Stock up and get ready: Looking to venture into the world of urban farming or beef up your homestead? The French Broad Food Co-op’s Homesteading Fair returns for its third year, offering plant starts, supplies and educational opportunities to get spring projects underway. Photo courtesy of the French Broad Food Co-op

UPDATE: The French Broad Food Co-op has canceled this event due to rain. There is no scheduled rain date at this time. 

With chickens, tomatoes and pollinator gardens popping up in every corner — from backyards to apartment balconies to rooftops — it certainly seems Asheville is a city that is enthusiastic about urban farming and homesteading. With spring in full swing, growers, DIY enthusiasts and the homestead-curious will find the perfect venue to prepare for the season as the French Broad Food Co-op holds its third annual Urban Homestead Fair on Saturday, April 25.

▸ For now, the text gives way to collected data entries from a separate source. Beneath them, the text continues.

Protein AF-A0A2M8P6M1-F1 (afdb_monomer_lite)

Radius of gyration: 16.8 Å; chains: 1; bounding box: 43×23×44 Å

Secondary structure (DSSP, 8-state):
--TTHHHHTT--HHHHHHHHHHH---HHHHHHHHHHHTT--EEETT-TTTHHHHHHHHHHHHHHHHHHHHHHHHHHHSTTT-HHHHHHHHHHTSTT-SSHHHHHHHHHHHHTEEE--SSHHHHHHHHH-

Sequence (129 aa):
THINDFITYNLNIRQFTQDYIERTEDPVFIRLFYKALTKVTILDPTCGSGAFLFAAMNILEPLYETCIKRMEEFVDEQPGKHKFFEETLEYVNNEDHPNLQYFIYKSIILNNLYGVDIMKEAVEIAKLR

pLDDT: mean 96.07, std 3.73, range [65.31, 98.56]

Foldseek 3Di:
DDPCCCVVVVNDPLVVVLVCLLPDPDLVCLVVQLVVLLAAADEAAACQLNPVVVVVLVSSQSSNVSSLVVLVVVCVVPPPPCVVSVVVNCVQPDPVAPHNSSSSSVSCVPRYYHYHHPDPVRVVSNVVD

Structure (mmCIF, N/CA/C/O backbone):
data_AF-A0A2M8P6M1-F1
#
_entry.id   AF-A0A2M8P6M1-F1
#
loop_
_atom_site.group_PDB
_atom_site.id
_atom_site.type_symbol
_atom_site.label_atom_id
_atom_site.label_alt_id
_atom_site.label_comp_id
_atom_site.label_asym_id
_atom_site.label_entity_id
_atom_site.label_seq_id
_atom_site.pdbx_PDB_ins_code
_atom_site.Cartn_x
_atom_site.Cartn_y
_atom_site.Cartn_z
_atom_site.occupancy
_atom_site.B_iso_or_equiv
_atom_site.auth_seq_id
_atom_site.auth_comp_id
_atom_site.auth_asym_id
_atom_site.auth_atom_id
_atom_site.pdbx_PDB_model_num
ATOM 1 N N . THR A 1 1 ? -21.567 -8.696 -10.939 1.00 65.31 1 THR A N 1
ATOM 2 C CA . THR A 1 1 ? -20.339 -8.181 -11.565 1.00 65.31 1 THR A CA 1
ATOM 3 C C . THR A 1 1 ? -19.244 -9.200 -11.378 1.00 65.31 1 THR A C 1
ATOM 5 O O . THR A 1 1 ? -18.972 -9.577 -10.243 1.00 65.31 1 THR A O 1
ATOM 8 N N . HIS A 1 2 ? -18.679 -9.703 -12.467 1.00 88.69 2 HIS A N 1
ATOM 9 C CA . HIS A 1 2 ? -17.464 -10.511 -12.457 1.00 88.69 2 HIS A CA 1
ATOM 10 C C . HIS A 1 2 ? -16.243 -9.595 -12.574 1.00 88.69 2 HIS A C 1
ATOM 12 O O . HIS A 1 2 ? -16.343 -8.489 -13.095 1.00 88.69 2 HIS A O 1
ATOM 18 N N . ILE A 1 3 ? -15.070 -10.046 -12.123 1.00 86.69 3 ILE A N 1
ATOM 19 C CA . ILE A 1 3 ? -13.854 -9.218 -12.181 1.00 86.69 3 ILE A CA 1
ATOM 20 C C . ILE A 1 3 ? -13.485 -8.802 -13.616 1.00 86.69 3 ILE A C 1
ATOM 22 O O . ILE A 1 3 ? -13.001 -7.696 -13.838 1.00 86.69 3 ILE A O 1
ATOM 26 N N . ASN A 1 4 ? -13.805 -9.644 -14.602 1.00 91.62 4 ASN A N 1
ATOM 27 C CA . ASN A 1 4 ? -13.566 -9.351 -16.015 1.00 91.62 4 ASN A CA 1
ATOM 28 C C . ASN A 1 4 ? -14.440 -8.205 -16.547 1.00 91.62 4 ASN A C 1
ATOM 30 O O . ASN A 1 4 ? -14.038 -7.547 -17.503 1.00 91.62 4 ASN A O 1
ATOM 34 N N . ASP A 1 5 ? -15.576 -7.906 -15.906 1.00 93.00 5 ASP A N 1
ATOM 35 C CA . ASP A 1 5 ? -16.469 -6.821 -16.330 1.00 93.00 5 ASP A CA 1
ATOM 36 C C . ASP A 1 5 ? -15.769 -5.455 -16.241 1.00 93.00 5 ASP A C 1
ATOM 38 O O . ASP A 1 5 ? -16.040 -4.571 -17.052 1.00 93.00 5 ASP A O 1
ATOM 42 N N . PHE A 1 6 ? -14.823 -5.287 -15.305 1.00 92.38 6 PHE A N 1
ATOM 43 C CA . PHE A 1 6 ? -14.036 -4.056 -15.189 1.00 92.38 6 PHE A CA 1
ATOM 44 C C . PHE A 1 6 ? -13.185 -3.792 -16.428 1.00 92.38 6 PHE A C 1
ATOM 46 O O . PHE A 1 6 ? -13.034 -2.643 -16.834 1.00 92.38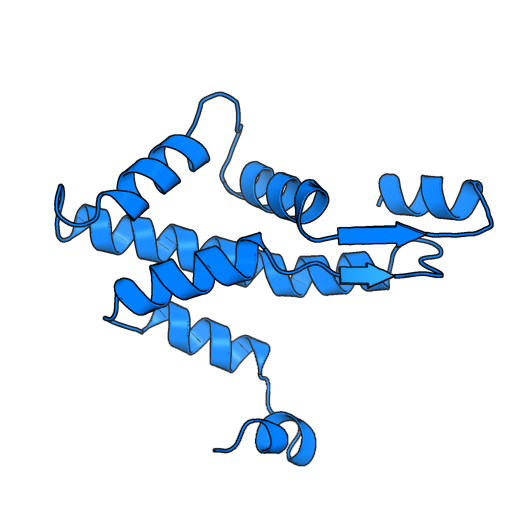 6 PHE A O 1
ATOM 53 N N . ILE A 1 7 ? -12.678 -4.855 -17.053 1.00 91.56 7 ILE A N 1
ATOM 54 C CA . ILE A 1 7 ? -11.905 -4.765 -18.290 1.00 91.56 7 ILE A CA 1
ATOM 55 C C . ILE A 1 7 ? -12.863 -4.607 -19.472 1.00 91.56 7 ILE A C 1
ATOM 57 O O . ILE A 1 7 ? -12.721 -3.672 -20.255 1.00 91.56 7 ILE A O 1
ATOM 61 N N . THR A 1 8 ? -13.865 -5.487 -19.583 1.00 95.31 8 THR A N 1
ATOM 62 C CA . THR A 1 8 ? -14.802 -5.521 -20.717 1.00 95.31 8 THR A CA 1
ATOM 63 C C . THR A 1 8 ? -15.547 -4.203 -20.906 1.00 95.31 8 THR A C 1
ATOM 65 O O . THR A 1 8 ? -15.729 -3.769 -22.041 1.00 95.31 8 THR A O 1
ATOM 68 N N . TYR A 1 9 ? -15.949 -3.552 -19.814 1.00 95.56 9 TYR A N 1
ATOM 69 C CA . TYR A 1 9 ? -16.716 -2.307 -19.857 1.00 95.56 9 TYR A CA 1
ATOM 70 C C . TYR A 1 9 ? -15.907 -1.072 -19.442 1.00 95.56 9 TYR A C 1
ATOM 72 O O . TYR A 1 9 ? -16.494 -0.009 -19.251 1.00 95.56 9 TYR A O 1
ATOM 80 N N . ASN A 1 10 ? -14.577 -1.191 -19.310 1.00 93.50 10 ASN A N 1
ATOM 81 C CA . ASN A 1 10 ? -13.682 -0.101 -18.899 1.00 93.50 10 ASN A CA 1
ATOM 82 C C . ASN A 1 10 ? -14.159 0.614 -17.615 1.00 93.50 10 ASN A C 1
ATOM 84 O O . ASN A 1 10 ? -14.205 1.844 -17.535 1.00 93.50 10 ASN A O 1
ATOM 88 N N . LEU A 1 11 ? -14.580 -0.168 -16.617 1.00 95.38 11 LEU A N 1
ATOM 89 C CA . LEU A 1 11 ? -15.046 0.370 -15.342 1.00 95.38 11 LEU A CA 1
ATOM 90 C C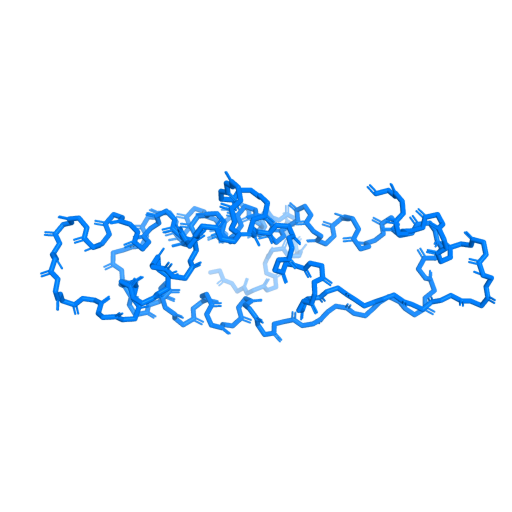 . LEU A 1 11 ? -13.853 0.755 -14.467 1.00 95.38 11 LEU A C 1
ATOM 92 O O . LEU A 1 11 ? -12.805 0.108 -14.475 1.00 95.38 11 LEU A O 1
ATOM 96 N N . ASN A 1 12 ? -14.036 1.780 -13.639 1.00 94.31 12 ASN A N 1
ATOM 97 C CA . ASN A 1 12 ? -12.991 2.254 -12.742 1.00 94.31 12 ASN A CA 1
ATOM 98 C C . ASN A 1 12 ? -12.837 1.327 -11.520 1.00 94.31 12 ASN A C 1
ATOM 100 O O . ASN A 1 12 ? -13.439 1.552 -10.470 1.00 94.31 12 ASN A O 1
ATOM 104 N N . ILE A 1 13 ? -12.014 0.283 -11.659 1.00 94.31 13 ILE A N 1
ATOM 105 C CA . ILE A 1 13 ? -11.754 -0.698 -10.591 1.00 94.31 13 ILE A CA 1
ATOM 106 C C . ILE A 1 13 ? -11.101 -0.076 -9.354 1.00 94.31 13 ILE A C 1
ATOM 108 O O . ILE A 1 13 ? -11.365 -0.516 -8.234 1.00 94.31 13 ILE A O 1
ATOM 112 N N . ARG A 1 14 ? -10.288 0.973 -9.539 1.00 93.00 14 ARG A N 1
ATOM 113 C CA . ARG A 1 14 ? -9.653 1.695 -8.433 1.00 93.00 14 ARG A CA 1
ATOM 114 C C . ARG A 1 14 ? -10.714 2.370 -7.574 1.00 93.00 14 ARG A C 1
ATOM 116 O O . ARG A 1 14 ? -10.757 2.118 -6.376 1.00 93.00 14 ARG A O 1
ATOM 123 N N . GLN A 1 15 ? -11.584 3.168 -8.197 1.00 95.00 15 GLN A N 1
ATOM 124 C CA . GLN A 1 15 ? -12.657 3.861 -7.483 1.00 95.00 15 GLN A CA 1
ATOM 125 C C . GLN A 1 15 ? -13.600 2.866 -6.816 1.00 95.00 15 GLN A C 1
ATOM 127 O O . GLN A 1 15 ? -13.907 3.022 -5.646 1.00 95.00 15 GLN A O 1
ATOM 132 N N . PHE A 1 16 ? -13.994 1.803 -7.523 1.00 95.56 16 PHE A N 1
ATOM 133 C CA . PHE A 1 16 ? -14.836 0.757 -6.946 1.00 95.56 16 PHE A CA 1
ATOM 134 C C . PHE A 1 16 ? -14.222 0.148 -5.678 1.00 95.56 16 PHE A C 1
ATOM 136 O O . PHE A 1 16 ? -14.905 -0.020 -4.671 1.00 95.56 16 PHE A O 1
ATOM 143 N N . THR A 1 17 ? -12.930 -0.186 -5.731 1.00 95.56 17 THR A N 1
ATOM 144 C CA . THR A 1 17 ? -12.224 -0.783 -4.592 1.00 95.56 17 THR A CA 1
ATOM 145 C C . THR A 1 17 ? -12.144 0.204 -3.433 1.00 95.56 17 THR A C 1
ATOM 147 O O . THR A 1 17 ? -12.430 -0.169 -2.299 1.00 95.56 17 THR A O 1
ATOM 150 N N . GLN A 1 18 ? -11.812 1.464 -3.717 1.00 96.44 18 GLN A N 1
ATOM 151 C CA . GLN A 1 18 ? -11.745 2.518 -2.711 1.00 96.44 18 GLN A CA 1
ATOM 152 C C . GLN A 1 18 ? -13.113 2.762 -2.055 1.00 96.44 18 GLN A C 1
ATOM 154 O O . GLN A 1 18 ? -13.209 2.685 -0.835 1.00 96.44 18 GLN A O 1
ATOM 159 N N . ASP A 1 19 ? -14.179 2.920 -2.847 1.00 97.12 19 ASP A N 1
ATOM 160 C CA . ASP A 1 19 ? -15.555 3.091 -2.358 1.00 97.12 19 ASP A CA 1
ATOM 161 C C . ASP A 1 19 ? -15.977 1.936 -1.438 1.00 97.12 19 ASP A C 1
ATOM 163 O O . ASP A 1 19 ? -16.694 2.135 -0.457 1.00 97.12 19 ASP A O 1
ATOM 167 N N . TYR A 1 20 ? -15.549 0.711 -1.759 1.00 97.31 20 TYR A N 1
ATOM 168 C CA . TYR A 1 20 ? -15.849 -0.458 -0.941 1.00 97.31 20 TYR A CA 1
ATOM 169 C C . TYR A 1 20 ? -15.112 -0.424 0.403 1.00 97.31 20 TYR A C 1
ATOM 171 O O . TYR A 1 20 ? -15.726 -0.677 1.438 1.00 97.31 20 TYR A O 1
ATOM 179 N N . ILE A 1 21 ? -13.818 -0.089 0.408 1.00 97.94 21 ILE A N 1
ATOM 180 C CA . ILE A 1 21 ? -13.016 0.031 1.637 1.00 97.94 21 ILE A CA 1
ATOM 181 C C . ILE A 1 21 ? -13.563 1.167 2.514 1.00 97.94 21 ILE A C 1
ATOM 183 O O . ILE A 1 21 ? -13.727 0.977 3.716 1.00 97.94 21 ILE A O 1
ATOM 187 N N . GLU A 1 22 ? -13.914 2.311 1.922 1.00 97.75 22 GLU A N 1
ATOM 188 C CA . GLU A 1 22 ? -14.472 3.465 2.639 1.00 97.75 22 GLU A CA 1
ATOM 189 C C . GLU A 1 22 ? -15.790 3.140 3.354 1.00 97.75 22 GLU A C 1
ATOM 191 O O . GLU A 1 22 ? -16.056 3.671 4.427 1.00 97.75 22 GLU A O 1
ATOM 196 N N . ARG A 1 23 ? -16.629 2.276 2.770 1.00 97.25 23 ARG A N 1
ATOM 197 C CA . ARG A 1 23 ? -18.010 2.059 3.238 1.00 97.25 23 ARG A CA 1
ATOM 198 C C . ARG A 1 23 ? -18.235 0.739 3.957 1.00 97.25 23 ARG A C 1
ATOM 200 O O . ARG A 1 23 ? -19.298 0.550 4.539 1.00 97.25 23 ARG A O 1
ATOM 207 N N . THR A 1 24 ? -17.303 -0.206 3.871 1.00 97.56 24 THR A N 1
ATOM 208 C CA . THR A 1 24 ? -17.506 -1.522 4.478 1.00 97.56 24 THR A CA 1
ATOM 209 C C . THR A 1 24 ? -17.530 -1.423 6.001 1.00 97.56 24 THR A C 1
ATOM 211 O O . THR A 1 24 ? -16.629 -0.856 6.616 1.00 97.56 24 THR A O 1
ATOM 214 N N . GLU A 1 25 ? -18.549 -2.016 6.619 1.00 96.75 25 GLU A N 1
ATOM 215 C CA . GLU A 1 25 ? -18.661 -2.172 8.075 1.00 96.75 25 GLU A CA 1
ATOM 216 C C . GLU A 1 25 ? -17.933 -3.433 8.578 1.00 96.75 25 GLU A C 1
ATOM 218 O O . GLU A 1 25 ? -18.013 -3.764 9.758 1.00 96.75 25 GLU A O 1
ATOM 223 N N . ASP A 1 26 ? -17.227 -4.160 7.698 1.00 97.69 26 ASP A N 1
ATOM 224 C CA . ASP A 1 26 ? -16.487 -5.371 8.053 1.00 97.69 26 ASP A CA 1
ATOM 225 C C . ASP A 1 26 ? -15.014 -5.060 8.405 1.00 97.69 26 ASP A C 1
ATOM 227 O O . ASP A 1 26 ? -14.160 -4.957 7.512 1.00 97.69 26 ASP A O 1
ATOM 231 N N . PRO A 1 27 ? -14.649 -4.984 9.701 1.00 97.38 27 PRO A N 1
ATOM 232 C CA . PRO A 1 27 ? -13.264 -4.766 10.111 1.00 97.38 27 PRO A CA 1
ATOM 233 C C . PRO A 1 27 ? -12.354 -5.952 9.746 1.00 97.38 27 PRO A C 1
ATOM 235 O O . PRO A 1 27 ? -11.139 -5.797 9.595 1.00 97.38 27 PRO A O 1
ATOM 238 N N . VAL A 1 28 ? -12.898 -7.163 9.577 1.00 97.94 28 VAL A N 1
ATOM 239 C CA . VAL A 1 28 ? -12.099 -8.315 9.142 1.00 97.94 28 VAL A CA 1
ATOM 240 C C . VAL A 1 28 ? -11.643 -8.123 7.701 1.00 97.94 28 VAL A C 1
ATOM 242 O O . VAL A 1 28 ? -10.481 -8.421 7.407 1.00 97.94 28 VAL A O 1
ATOM 245 N N . PHE A 1 29 ? -12.505 -7.583 6.837 1.00 98.25 29 PHE A N 1
ATOM 246 C CA . PHE A 1 29 ? -12.143 -7.247 5.465 1.00 98.25 29 PHE A CA 1
ATOM 247 C C . PHE A 1 29 ? -11.011 -6.219 5.421 1.00 98.25 29 PHE A C 1
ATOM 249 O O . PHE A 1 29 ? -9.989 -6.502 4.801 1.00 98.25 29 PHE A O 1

The fair, held in the co-op parking lot on Biltmore Avenue, will include over 30 vendors and educators offering information and products related to permaculture, alternative energy, hops and mushroom growing, fermentation and even bread-oven building.

Bobby Sullivan, general manager at the co-op, notes that providing a space for community education is one of the “five bottom lines” that the co-op holds itself to. The fair, he says, really brings together “everyone you need to meet” for a successful urban homestead.

“In the grocery store business there’s not a whole lot of infrastructure for us to hold regular classes or do as much community outreach as we’d like,” Sullivan says. “We decided to organize the fair so we could fulfill that mission of education by bringing all the best of what we think Asheville is about right to our parking lot — that way the public can be exposed to everything from beekeeping to making soap to gardening to keeping livestock.”

Sullivan adds that this year’s fair will feature less of an emphasis on live music (to decrease noise and facilitate more conversation) but will have more activities for children, including a bounce house and crafting stations. Local growers will also be offering spring plant starts, which Sullivan says are one of the fair’s most popular assets.

“There’s a ton of activity around buying plant starts because, of course, it’s spring,” Sullivan notes. “We’re one of the most biodiverse regions in the whole U.S., and this is a really great example of the magic that Asheville has to offer. So many people who live here are experts at growing everything from fruit trees to herbs to organic crops. The people who sell this stuff are just incredible.”

The French Broad Food Co-op Urban Homestead Fair is free to attend and will run from 11 a.m. to 5 p.m.